Приобщить кочевников к земледелию «в калмыцкой степи» оказалось делом крайне сложным (благо пастбищ для тех, у кого хватало скота, было вволю).
А на приличные казенные суммы для «полного пансиона» переселенцев калмыцкой княгине, да и самому Василию Татищеву рассчитывать не приходилось. Да и впоследствии, когда обоих не стало, пособиями калмыков правительство не очень-то баловало. На государевой же службе – охране силами Ставропольского калмыцкого казачьего войска Закамской укрепленной линии – использовало вполне. Заслуги калмыков (и не только ставропольских) в защите границ Российского государства от кочевников, а затем и в разгроме армии Наполеона и в самом деле неоценимы…

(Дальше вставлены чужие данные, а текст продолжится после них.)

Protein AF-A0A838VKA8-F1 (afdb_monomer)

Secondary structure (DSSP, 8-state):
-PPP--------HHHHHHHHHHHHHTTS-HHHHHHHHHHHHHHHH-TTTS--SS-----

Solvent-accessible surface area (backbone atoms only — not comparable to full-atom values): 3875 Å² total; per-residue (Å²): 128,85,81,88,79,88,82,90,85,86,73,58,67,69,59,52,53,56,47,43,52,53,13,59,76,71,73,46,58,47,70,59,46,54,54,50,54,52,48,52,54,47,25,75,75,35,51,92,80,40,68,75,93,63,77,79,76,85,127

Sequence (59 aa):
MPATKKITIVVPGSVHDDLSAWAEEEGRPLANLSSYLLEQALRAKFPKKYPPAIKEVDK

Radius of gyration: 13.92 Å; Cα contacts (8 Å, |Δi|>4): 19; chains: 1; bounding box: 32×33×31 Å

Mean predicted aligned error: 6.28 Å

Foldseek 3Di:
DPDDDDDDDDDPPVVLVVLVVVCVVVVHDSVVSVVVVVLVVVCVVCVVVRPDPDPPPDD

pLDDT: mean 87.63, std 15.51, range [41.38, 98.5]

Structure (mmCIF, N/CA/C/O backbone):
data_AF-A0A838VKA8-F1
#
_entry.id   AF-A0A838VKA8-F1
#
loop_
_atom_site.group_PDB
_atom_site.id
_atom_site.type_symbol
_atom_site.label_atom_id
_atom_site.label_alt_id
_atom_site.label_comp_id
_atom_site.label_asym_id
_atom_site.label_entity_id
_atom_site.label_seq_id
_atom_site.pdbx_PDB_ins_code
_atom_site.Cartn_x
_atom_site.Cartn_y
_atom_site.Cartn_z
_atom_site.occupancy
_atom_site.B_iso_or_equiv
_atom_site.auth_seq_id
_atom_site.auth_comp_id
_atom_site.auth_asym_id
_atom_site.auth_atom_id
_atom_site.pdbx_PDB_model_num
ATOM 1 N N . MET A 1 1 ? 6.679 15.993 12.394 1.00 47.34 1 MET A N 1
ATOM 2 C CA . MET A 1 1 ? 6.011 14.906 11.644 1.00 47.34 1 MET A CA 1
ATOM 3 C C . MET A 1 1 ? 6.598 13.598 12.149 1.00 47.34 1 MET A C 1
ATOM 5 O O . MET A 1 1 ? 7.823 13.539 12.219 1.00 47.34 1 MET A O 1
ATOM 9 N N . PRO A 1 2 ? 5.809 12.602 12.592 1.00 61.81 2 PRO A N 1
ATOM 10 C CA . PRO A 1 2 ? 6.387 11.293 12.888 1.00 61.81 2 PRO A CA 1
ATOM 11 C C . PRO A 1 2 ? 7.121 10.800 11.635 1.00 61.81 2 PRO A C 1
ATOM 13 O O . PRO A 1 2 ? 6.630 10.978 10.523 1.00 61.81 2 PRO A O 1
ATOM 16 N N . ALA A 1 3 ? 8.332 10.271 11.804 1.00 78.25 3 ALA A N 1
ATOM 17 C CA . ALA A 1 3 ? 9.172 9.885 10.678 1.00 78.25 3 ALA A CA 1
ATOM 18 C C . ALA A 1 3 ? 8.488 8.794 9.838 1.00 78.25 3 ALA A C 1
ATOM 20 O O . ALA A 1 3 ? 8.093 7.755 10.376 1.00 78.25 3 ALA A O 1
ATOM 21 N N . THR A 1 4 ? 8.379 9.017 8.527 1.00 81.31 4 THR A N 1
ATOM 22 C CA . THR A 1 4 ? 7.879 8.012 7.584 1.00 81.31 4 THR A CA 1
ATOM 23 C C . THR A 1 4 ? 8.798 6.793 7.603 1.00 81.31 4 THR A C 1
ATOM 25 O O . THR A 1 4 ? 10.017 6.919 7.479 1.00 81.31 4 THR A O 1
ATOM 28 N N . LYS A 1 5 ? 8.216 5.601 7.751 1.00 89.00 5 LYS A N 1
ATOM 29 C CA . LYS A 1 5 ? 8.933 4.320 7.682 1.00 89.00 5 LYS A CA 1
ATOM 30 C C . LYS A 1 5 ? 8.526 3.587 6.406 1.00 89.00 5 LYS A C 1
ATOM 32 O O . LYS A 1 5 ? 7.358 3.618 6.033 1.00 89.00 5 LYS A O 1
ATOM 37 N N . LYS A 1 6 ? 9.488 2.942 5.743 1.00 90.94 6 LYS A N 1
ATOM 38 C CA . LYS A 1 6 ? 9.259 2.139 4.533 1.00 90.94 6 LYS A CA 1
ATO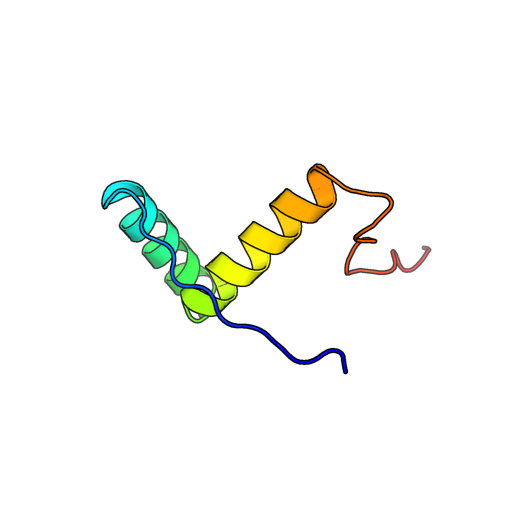M 39 C C . LYS A 1 6 ? 9.175 0.661 4.899 1.00 90.94 6 LYS A C 1
ATOM 41 O O . LYS A 1 6 ? 9.928 0.200 5.754 1.00 90.94 6 LYS A O 1
ATOM 46 N N . ILE A 1 7 ? 8.286 -0.058 4.227 1.00 92.44 7 ILE A N 1
ATOM 47 C CA . ILE A 1 7 ? 8.195 -1.519 4.260 1.00 92.44 7 ILE A CA 1
ATOM 48 C C . ILE A 1 7 ? 8.185 -2.041 2.822 1.00 92.44 7 ILE A C 1
ATOM 50 O O . ILE A 1 7 ? 7.724 -1.341 1.921 1.00 92.44 7 ILE A O 1
ATOM 54 N N . THR A 1 8 ? 8.673 -3.261 2.618 1.00 94.94 8 THR A N 1
ATOM 55 C CA . THR A 1 8 ? 8.544 -3.985 1.347 1.00 94.94 8 THR A CA 1
ATOM 56 C C . THR A 1 8 ? 7.419 -5.000 1.491 1.00 94.94 8 THR A C 1
ATOM 58 O O . THR A 1 8 ? 7.391 -5.741 2.472 1.00 94.94 8 THR A O 1
ATOM 61 N N . ILE A 1 9 ? 6.502 -5.035 0.526 1.00 92.06 9 ILE A N 1
ATOM 62 C CA . ILE A 1 9 ? 5.402 -6.002 0.480 1.00 92.06 9 ILE A CA 1
ATOM 63 C C . ILE A 1 9 ? 5.548 -6.879 -0.761 1.00 92.06 9 ILE A C 1
ATOM 65 O O . ILE A 1 9 ? 5.908 -6.390 -1.829 1.00 92.06 9 ILE A O 1
ATOM 69 N N . VAL A 1 10 ? 5.276 -8.173 -0.606 1.00 96.44 10 VAL A N 1
ATOM 70 C CA . VAL A 1 10 ? 5.181 -9.132 -1.711 1.00 96.44 10 VAL A CA 1
ATOM 71 C C . VAL A 1 10 ? 3.724 -9.556 -1.800 1.00 96.44 10 VAL A C 1
ATOM 73 O O . VAL A 1 10 ? 3.129 -9.930 -0.789 1.00 96.44 10 VAL A O 1
ATOM 76 N N . VAL A 1 11 ? 3.148 -9.466 -2.992 1.00 95.94 11 VAL A N 1
ATOM 77 C CA . VAL A 1 11 ? 1.741 -9.782 -3.261 1.00 95.94 11 VAL A CA 1
ATOM 78 C C . VAL A 1 11 ? 1.643 -10.725 -4.463 1.00 95.94 11 VAL A C 1
ATOM 80 O O . VAL A 1 11 ? 2.589 -10.791 -5.251 1.00 95.94 11 VAL A O 1
ATOM 83 N N . PRO A 1 12 ? 0.532 -11.467 -4.623 1.00 98.50 12 PRO A N 1
ATOM 84 C CA . PRO A 1 12 ? 0.268 -12.208 -5.854 1.00 98.50 12 PRO A CA 1
ATOM 85 C C . PRO A 1 12 ? 0.312 -11.292 -7.084 1.00 98.50 12 PRO A C 1
ATOM 87 O O . PRO A 1 12 ? -0.095 -10.135 -6.998 1.00 98.50 12 PRO A O 1
ATOM 90 N N . GLY A 1 13 ? 0.752 -11.825 -8.230 1.00 98.19 13 GLY A N 1
ATOM 91 C CA . GLY A 1 13 ? 0.859 -11.057 -9.479 1.00 98.19 13 GLY A CA 1
ATOM 92 C C . GLY A 1 13 ? -0.458 -10.389 -9.879 1.00 98.19 13 GLY A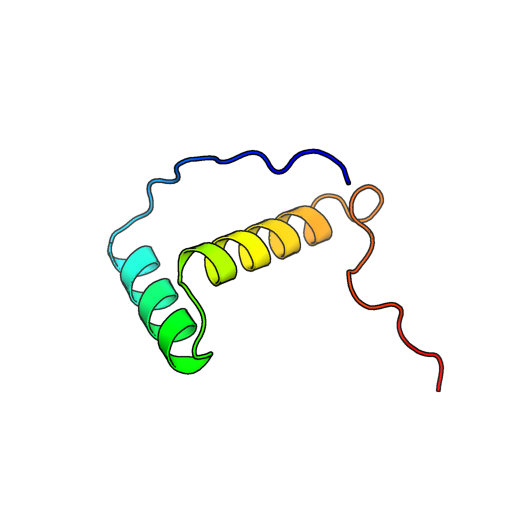 C 1
ATOM 93 O O . GLY A 1 13 ? -0.477 -9.193 -10.125 1.00 98.19 13 GLY A O 1
ATOM 94 N N . SER A 1 14 ? -1.577 -11.111 -9.776 1.00 98.50 14 SER A N 1
ATOM 95 C CA . SER A 1 14 ? -2.905 -10.555 -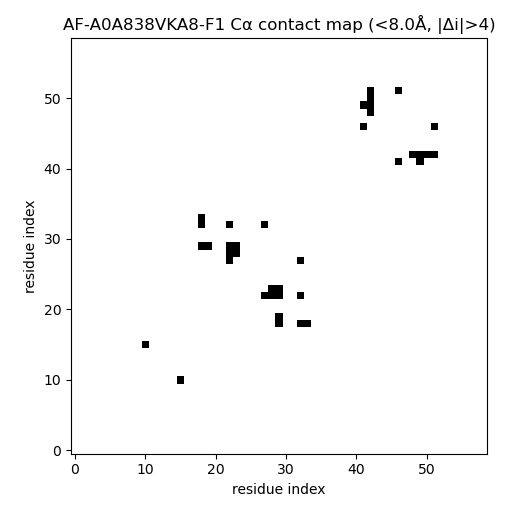10.069 1.00 98.50 14 SER A CA 1
ATOM 96 C C . SER A 1 14 ? -3.248 -9.333 -9.211 1.00 98.50 14 SER A C 1
ATOM 98 O O . SER A 1 14 ? -3.795 -8.360 -9.707 1.00 98.50 14 SER A O 1
ATOM 100 N N . VAL A 1 15 ? -2.873 -9.345 -7.927 1.00 97.88 15 VAL A N 1
ATOM 101 C CA . VAL A 1 15 ? -3.101 -8.206 -7.024 1.00 97.88 15 VAL A CA 1
ATOM 102 C C . VAL A 1 15 ? -2.230 -7.018 -7.423 1.00 97.88 15 VAL A C 1
ATOM 104 O O . VAL A 1 15 ? -2.666 -5.875 -7.327 1.00 97.88 15 VAL A O 1
ATOM 107 N N . HIS A 1 16 ? -0.993 -7.268 -7.856 1.00 98.12 16 HIS A N 1
ATOM 108 C CA . HIS A 1 16 ? -0.123 -6.211 -8.363 1.00 98.12 16 HIS A CA 1
ATOM 109 C C . HIS A 1 16 ? -0.695 -5.567 -9.633 1.00 98.12 16 HIS A C 1
ATOM 111 O O . HIS A 1 16 ? -0.660 -4.341 -9.755 1.00 98.12 16 HIS A O 1
ATOM 117 N N . ASP A 1 17 ? -1.214 -6.377 -10.553 1.00 98.44 17 ASP A N 1
ATOM 118 C CA . ASP A 1 17 ? -1.767 -5.911 -11.825 1.00 98.44 17 ASP A CA 1
ATOM 119 C C . ASP A 1 17 ? -3.017 -5.051 -11.598 1.00 98.44 17 ASP A C 1
ATOM 121 O O . ASP A 1 17 ? -3.082 -3.928 -12.100 1.00 98.44 17 ASP A O 1
ATOM 125 N N . ASP A 1 18 ? -3.937 -5.502 -10.739 1.00 98.44 18 ASP A N 1
ATOM 126 C CA . ASP A 1 18 ? -5.136 -4.739 -10.367 1.00 98.44 18 ASP A CA 1
ATOM 127 C C . ASP A 1 18 ? -4.780 -3.407 -9.682 1.00 98.44 18 ASP A C 1
ATOM 129 O O . ASP A 1 18 ? -5.350 -2.357 -9.988 1.00 98.44 18 ASP A O 1
ATOM 133 N N . LEU A 1 19 ? -3.803 -3.418 -8.765 1.00 97.94 19 LEU A N 1
ATOM 134 C CA . LEU A 1 19 ? -3.335 -2.194 -8.111 1.00 97.94 19 LEU A CA 1
ATOM 135 C C . LEU A 1 19 ? -2.629 -1.246 -9.088 1.00 97.94 19 LEU A C 1
ATOM 137 O O . LEU A 1 19 ? -2.730 -0.031 -8.925 1.00 97.94 19 LEU A O 1
ATOM 141 N N . SER A 1 20 ? -1.905 -1.779 -10.075 1.00 98.00 20 SER A N 1
ATOM 142 C CA . SER A 1 20 ? -1.243 -0.967 -11.102 1.00 98.00 20 SER A CA 1
ATOM 143 C C . SER A 1 20 ? -2.267 -0.281 -11.993 1.00 98.00 20 SER A C 1
ATOM 145 O O . SER A 1 20 ? -2.184 0.934 -12.154 1.00 98.00 20 SER A O 1
ATOM 147 N N . ALA A 1 21 ? -3.270 -1.020 -12.473 1.00 98.50 21 ALA A N 1
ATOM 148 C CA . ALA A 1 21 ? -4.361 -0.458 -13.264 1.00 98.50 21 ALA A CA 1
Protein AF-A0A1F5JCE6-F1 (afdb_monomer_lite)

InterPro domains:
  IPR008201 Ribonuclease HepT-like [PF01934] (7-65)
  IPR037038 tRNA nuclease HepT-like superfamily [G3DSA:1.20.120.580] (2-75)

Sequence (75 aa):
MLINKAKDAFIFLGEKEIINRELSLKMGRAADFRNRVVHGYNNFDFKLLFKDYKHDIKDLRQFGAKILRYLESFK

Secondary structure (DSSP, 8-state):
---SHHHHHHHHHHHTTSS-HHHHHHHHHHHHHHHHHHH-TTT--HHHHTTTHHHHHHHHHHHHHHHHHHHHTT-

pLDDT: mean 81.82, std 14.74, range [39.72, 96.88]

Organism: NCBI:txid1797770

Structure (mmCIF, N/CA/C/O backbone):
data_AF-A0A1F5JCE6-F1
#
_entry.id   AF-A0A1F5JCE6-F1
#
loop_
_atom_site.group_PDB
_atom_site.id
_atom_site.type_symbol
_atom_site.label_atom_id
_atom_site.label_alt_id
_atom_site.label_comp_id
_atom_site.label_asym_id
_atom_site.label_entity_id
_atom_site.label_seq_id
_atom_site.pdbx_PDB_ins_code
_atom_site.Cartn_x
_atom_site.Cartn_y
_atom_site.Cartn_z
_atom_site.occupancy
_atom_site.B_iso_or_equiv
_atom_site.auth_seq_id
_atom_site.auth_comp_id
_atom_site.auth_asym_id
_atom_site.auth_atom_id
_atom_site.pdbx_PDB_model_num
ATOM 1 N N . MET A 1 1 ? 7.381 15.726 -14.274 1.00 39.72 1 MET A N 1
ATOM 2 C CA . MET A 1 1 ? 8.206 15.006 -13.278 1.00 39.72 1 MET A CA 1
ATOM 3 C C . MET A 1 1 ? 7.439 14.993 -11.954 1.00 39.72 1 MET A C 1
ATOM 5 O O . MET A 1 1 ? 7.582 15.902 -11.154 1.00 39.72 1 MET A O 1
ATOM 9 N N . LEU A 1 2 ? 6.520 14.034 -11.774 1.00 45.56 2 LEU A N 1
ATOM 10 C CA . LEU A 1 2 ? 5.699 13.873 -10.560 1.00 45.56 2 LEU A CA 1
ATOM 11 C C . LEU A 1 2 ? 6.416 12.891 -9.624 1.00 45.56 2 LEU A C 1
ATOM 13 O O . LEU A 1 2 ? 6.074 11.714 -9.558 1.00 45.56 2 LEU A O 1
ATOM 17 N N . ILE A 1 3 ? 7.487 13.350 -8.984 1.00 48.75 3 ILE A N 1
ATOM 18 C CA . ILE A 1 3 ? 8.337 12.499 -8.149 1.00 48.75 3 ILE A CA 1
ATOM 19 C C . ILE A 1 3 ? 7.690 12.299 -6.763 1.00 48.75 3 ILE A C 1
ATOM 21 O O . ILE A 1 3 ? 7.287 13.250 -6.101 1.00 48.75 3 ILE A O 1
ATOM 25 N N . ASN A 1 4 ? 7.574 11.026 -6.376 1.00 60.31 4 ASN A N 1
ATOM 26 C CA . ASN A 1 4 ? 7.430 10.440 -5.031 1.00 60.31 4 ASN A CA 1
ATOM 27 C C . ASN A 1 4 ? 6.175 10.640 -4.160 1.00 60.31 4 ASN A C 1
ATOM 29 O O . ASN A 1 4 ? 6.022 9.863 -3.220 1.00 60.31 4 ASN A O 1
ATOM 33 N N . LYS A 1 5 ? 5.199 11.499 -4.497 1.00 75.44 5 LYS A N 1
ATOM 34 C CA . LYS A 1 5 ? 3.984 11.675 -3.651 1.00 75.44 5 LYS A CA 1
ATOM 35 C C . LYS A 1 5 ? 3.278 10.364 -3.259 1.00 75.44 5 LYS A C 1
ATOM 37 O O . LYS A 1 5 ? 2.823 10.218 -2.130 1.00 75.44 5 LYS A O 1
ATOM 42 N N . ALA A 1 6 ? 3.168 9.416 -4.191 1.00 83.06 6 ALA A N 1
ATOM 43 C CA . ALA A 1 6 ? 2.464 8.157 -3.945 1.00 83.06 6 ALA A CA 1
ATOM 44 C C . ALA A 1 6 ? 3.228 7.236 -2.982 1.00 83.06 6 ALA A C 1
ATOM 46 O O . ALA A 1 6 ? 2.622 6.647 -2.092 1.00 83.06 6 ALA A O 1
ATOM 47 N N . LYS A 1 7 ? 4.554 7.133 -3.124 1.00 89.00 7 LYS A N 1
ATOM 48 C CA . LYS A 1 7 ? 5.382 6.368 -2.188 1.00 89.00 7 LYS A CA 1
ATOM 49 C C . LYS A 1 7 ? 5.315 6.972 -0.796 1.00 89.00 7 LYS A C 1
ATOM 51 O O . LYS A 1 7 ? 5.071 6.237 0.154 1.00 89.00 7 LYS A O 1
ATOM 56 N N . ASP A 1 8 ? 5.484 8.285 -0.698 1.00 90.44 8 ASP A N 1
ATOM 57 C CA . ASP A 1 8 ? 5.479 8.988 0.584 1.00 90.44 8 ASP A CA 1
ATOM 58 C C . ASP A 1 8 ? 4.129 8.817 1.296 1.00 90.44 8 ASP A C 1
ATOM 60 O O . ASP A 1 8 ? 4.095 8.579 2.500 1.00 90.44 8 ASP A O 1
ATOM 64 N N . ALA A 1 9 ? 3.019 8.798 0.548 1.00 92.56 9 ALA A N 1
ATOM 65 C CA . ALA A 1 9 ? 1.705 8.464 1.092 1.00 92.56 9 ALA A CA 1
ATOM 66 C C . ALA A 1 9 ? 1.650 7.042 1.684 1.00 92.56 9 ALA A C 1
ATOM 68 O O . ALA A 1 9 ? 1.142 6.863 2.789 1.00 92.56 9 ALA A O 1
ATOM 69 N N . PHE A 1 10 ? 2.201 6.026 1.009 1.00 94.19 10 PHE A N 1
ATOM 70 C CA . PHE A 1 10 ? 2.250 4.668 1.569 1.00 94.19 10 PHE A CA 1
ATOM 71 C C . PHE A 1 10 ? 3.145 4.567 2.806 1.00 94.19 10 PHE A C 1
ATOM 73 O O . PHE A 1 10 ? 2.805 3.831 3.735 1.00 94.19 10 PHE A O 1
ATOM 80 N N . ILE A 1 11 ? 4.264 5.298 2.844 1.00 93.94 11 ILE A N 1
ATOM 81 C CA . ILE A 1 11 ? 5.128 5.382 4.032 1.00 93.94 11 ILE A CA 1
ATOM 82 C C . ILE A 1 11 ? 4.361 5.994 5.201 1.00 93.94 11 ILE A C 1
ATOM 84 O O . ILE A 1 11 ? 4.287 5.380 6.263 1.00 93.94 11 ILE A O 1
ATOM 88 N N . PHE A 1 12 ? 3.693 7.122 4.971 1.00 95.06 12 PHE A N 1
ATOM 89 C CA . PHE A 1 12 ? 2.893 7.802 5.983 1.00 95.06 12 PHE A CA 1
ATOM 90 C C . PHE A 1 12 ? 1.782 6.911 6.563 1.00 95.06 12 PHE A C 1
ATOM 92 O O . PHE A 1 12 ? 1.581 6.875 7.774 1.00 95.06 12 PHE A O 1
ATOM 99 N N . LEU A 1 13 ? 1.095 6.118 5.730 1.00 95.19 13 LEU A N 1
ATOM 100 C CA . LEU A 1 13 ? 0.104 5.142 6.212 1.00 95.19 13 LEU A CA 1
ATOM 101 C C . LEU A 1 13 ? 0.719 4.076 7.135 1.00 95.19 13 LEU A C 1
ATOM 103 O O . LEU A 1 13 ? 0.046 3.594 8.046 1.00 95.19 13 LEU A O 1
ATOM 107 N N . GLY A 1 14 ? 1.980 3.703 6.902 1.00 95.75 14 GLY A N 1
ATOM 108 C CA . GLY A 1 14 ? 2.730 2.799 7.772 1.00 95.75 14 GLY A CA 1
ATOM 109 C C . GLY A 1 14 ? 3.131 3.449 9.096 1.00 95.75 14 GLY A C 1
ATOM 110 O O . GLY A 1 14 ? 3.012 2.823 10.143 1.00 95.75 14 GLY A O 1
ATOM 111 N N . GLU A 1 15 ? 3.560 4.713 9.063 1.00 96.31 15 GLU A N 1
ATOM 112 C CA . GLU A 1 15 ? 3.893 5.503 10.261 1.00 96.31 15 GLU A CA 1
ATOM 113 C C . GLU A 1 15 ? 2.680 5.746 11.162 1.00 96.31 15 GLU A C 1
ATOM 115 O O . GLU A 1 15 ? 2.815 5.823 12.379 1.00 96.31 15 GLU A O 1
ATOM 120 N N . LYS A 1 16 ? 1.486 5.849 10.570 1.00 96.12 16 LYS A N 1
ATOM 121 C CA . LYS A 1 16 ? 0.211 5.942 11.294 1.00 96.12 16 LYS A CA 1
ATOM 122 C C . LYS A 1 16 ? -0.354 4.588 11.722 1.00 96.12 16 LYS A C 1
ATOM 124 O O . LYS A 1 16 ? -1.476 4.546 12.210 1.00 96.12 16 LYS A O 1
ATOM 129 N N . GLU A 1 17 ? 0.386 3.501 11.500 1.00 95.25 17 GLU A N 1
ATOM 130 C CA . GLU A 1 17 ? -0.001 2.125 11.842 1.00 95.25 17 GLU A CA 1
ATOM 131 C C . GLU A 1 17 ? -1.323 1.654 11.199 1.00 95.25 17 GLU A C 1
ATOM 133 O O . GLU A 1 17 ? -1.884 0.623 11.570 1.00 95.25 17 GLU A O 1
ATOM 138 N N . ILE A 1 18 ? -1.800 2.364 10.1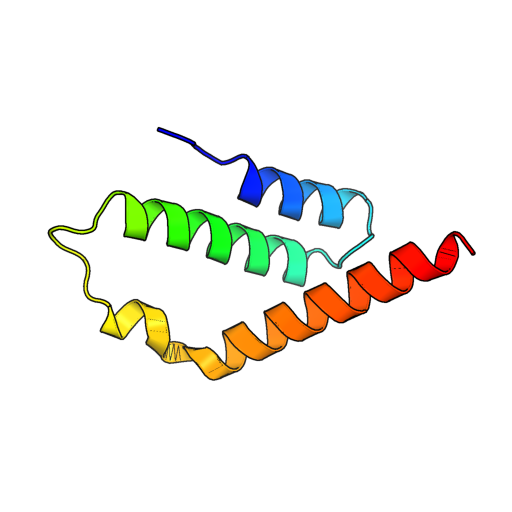69 1.00 96.19 18 ILE A N 1
ATOM 139 C CA . ILE A 1 18 ? -3.008 2.015 9.403 1.00 96.19 18 ILE A CA 1
ATOM 140 C C . ILE A 1 18 ? -2.751 0.742 8.586 1.00 96.19 18 ILE A C 1
ATOM 142 O O . ILE A 1 18 ? -3.606 -0.137 8.447 1.00 96.19 18 ILE A O 1
ATOM 146 N N . ILE A 1 19 ? -1.532 0.624 8.063 1.00 96.88 19 ILE A N 1
ATOM 147 C CA . ILE A 1 19 ? -0.993 -0.593 7.462 1.00 96.88 19 ILE A CA 1
ATOM 148 C C . ILE A 1 19 ? 0.321 -0.949 8.155 1.00 96.88 19 ILE A C 1
ATOM 150 O O . ILE A 1 19 ? 0.993 -0.087 8.712 1.00 96.88 19 ILE A O 1
ATOM 154 N N . ASN A 1 20 ? 0.722 -2.222 8.118 1.00 95.75 20 ASN A N 1
ATOM 155 C CA . ASN A 1 20 ? 2.005 -2.603 8.708 1.00 95.75 20 ASN A CA 1
ATOM 156 C C . ASN A 1 20 ? 3.188 -2.075 7.867 1.00 95.75 20 ASN A C 1
ATOM 158 O O . ASN A 1 20 ? 3.067 -1.816 6.664 1.00 95.75 20 ASN A O 1
ATOM 162 N N . ARG A 1 21 ? 4.356 -1.944 8.508 1.00 93.94 21 ARG A N 1
ATOM 163 C CA . ARG A 1 21 ? 5.584 -1.424 7.884 1.00 93.94 21 ARG A CA 1
ATOM 164 C C . ARG A 1 21 ? 5.987 -2.200 6.629 1.00 93.94 21 ARG A C 1
ATOM 166 O O . ARG A 1 21 ? 6.431 -1.608 5.651 1.00 93.94 21 ARG A O 1
ATOM 173 N N . GLU A 1 22 ? 5.828 -3.520 6.643 1.00 94.06 22 GLU A N 1
ATOM 174 C CA . GLU A 1 22 ? 6.190 -4.373 5.509 1.00 94.06 22 GLU A CA 1
ATOM 175 C C . GLU A 1 22 ? 5.352 -4.050 4.261 1.00 94.06 22 GLU A C 1
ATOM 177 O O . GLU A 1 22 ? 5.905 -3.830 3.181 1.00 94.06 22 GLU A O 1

«Брошенная в чужие края, оторванная от привычной обстановки и родственников, лишенная средств к существованию, подавляющая часть ставропольских калмыков была обречена на голодную смерть», – пишет калмыцкий историк. И приводит цифры «исключительно высокой смертности», явно расходящиеся с реальной картиной и здравым смыслом: в один из годов среди сравнительно немногочисленного калмыцкого населения Ставропольского уезда умерло 295 человек, при этом родилось 515. «Оренбургская губернская канцелярия, занимавшаяся специально обследованием жизни ставропольских калмыков, вынуждена была признать, что тяжелые материальные условия проживания были причиной исчезновения целых фамилий калмыков, некогда проживавших в г. Ставрополе и его окрестностях»…
Что спорить, калмыкам здесь и в самом деле пришлось несладко. Но сто с небольшим лет пребывания в наших местах (в 1842-м по указу Николая I им вернули родные степные просторы) не прошли даром: если верить преданию, уезжая, калмыки целовали ставропольскую землю.
Множество калмыцких топонимов мы находим на карте Ставропольского уезда, составленной через сорок с лишним лет после их последнего великого «кочевья».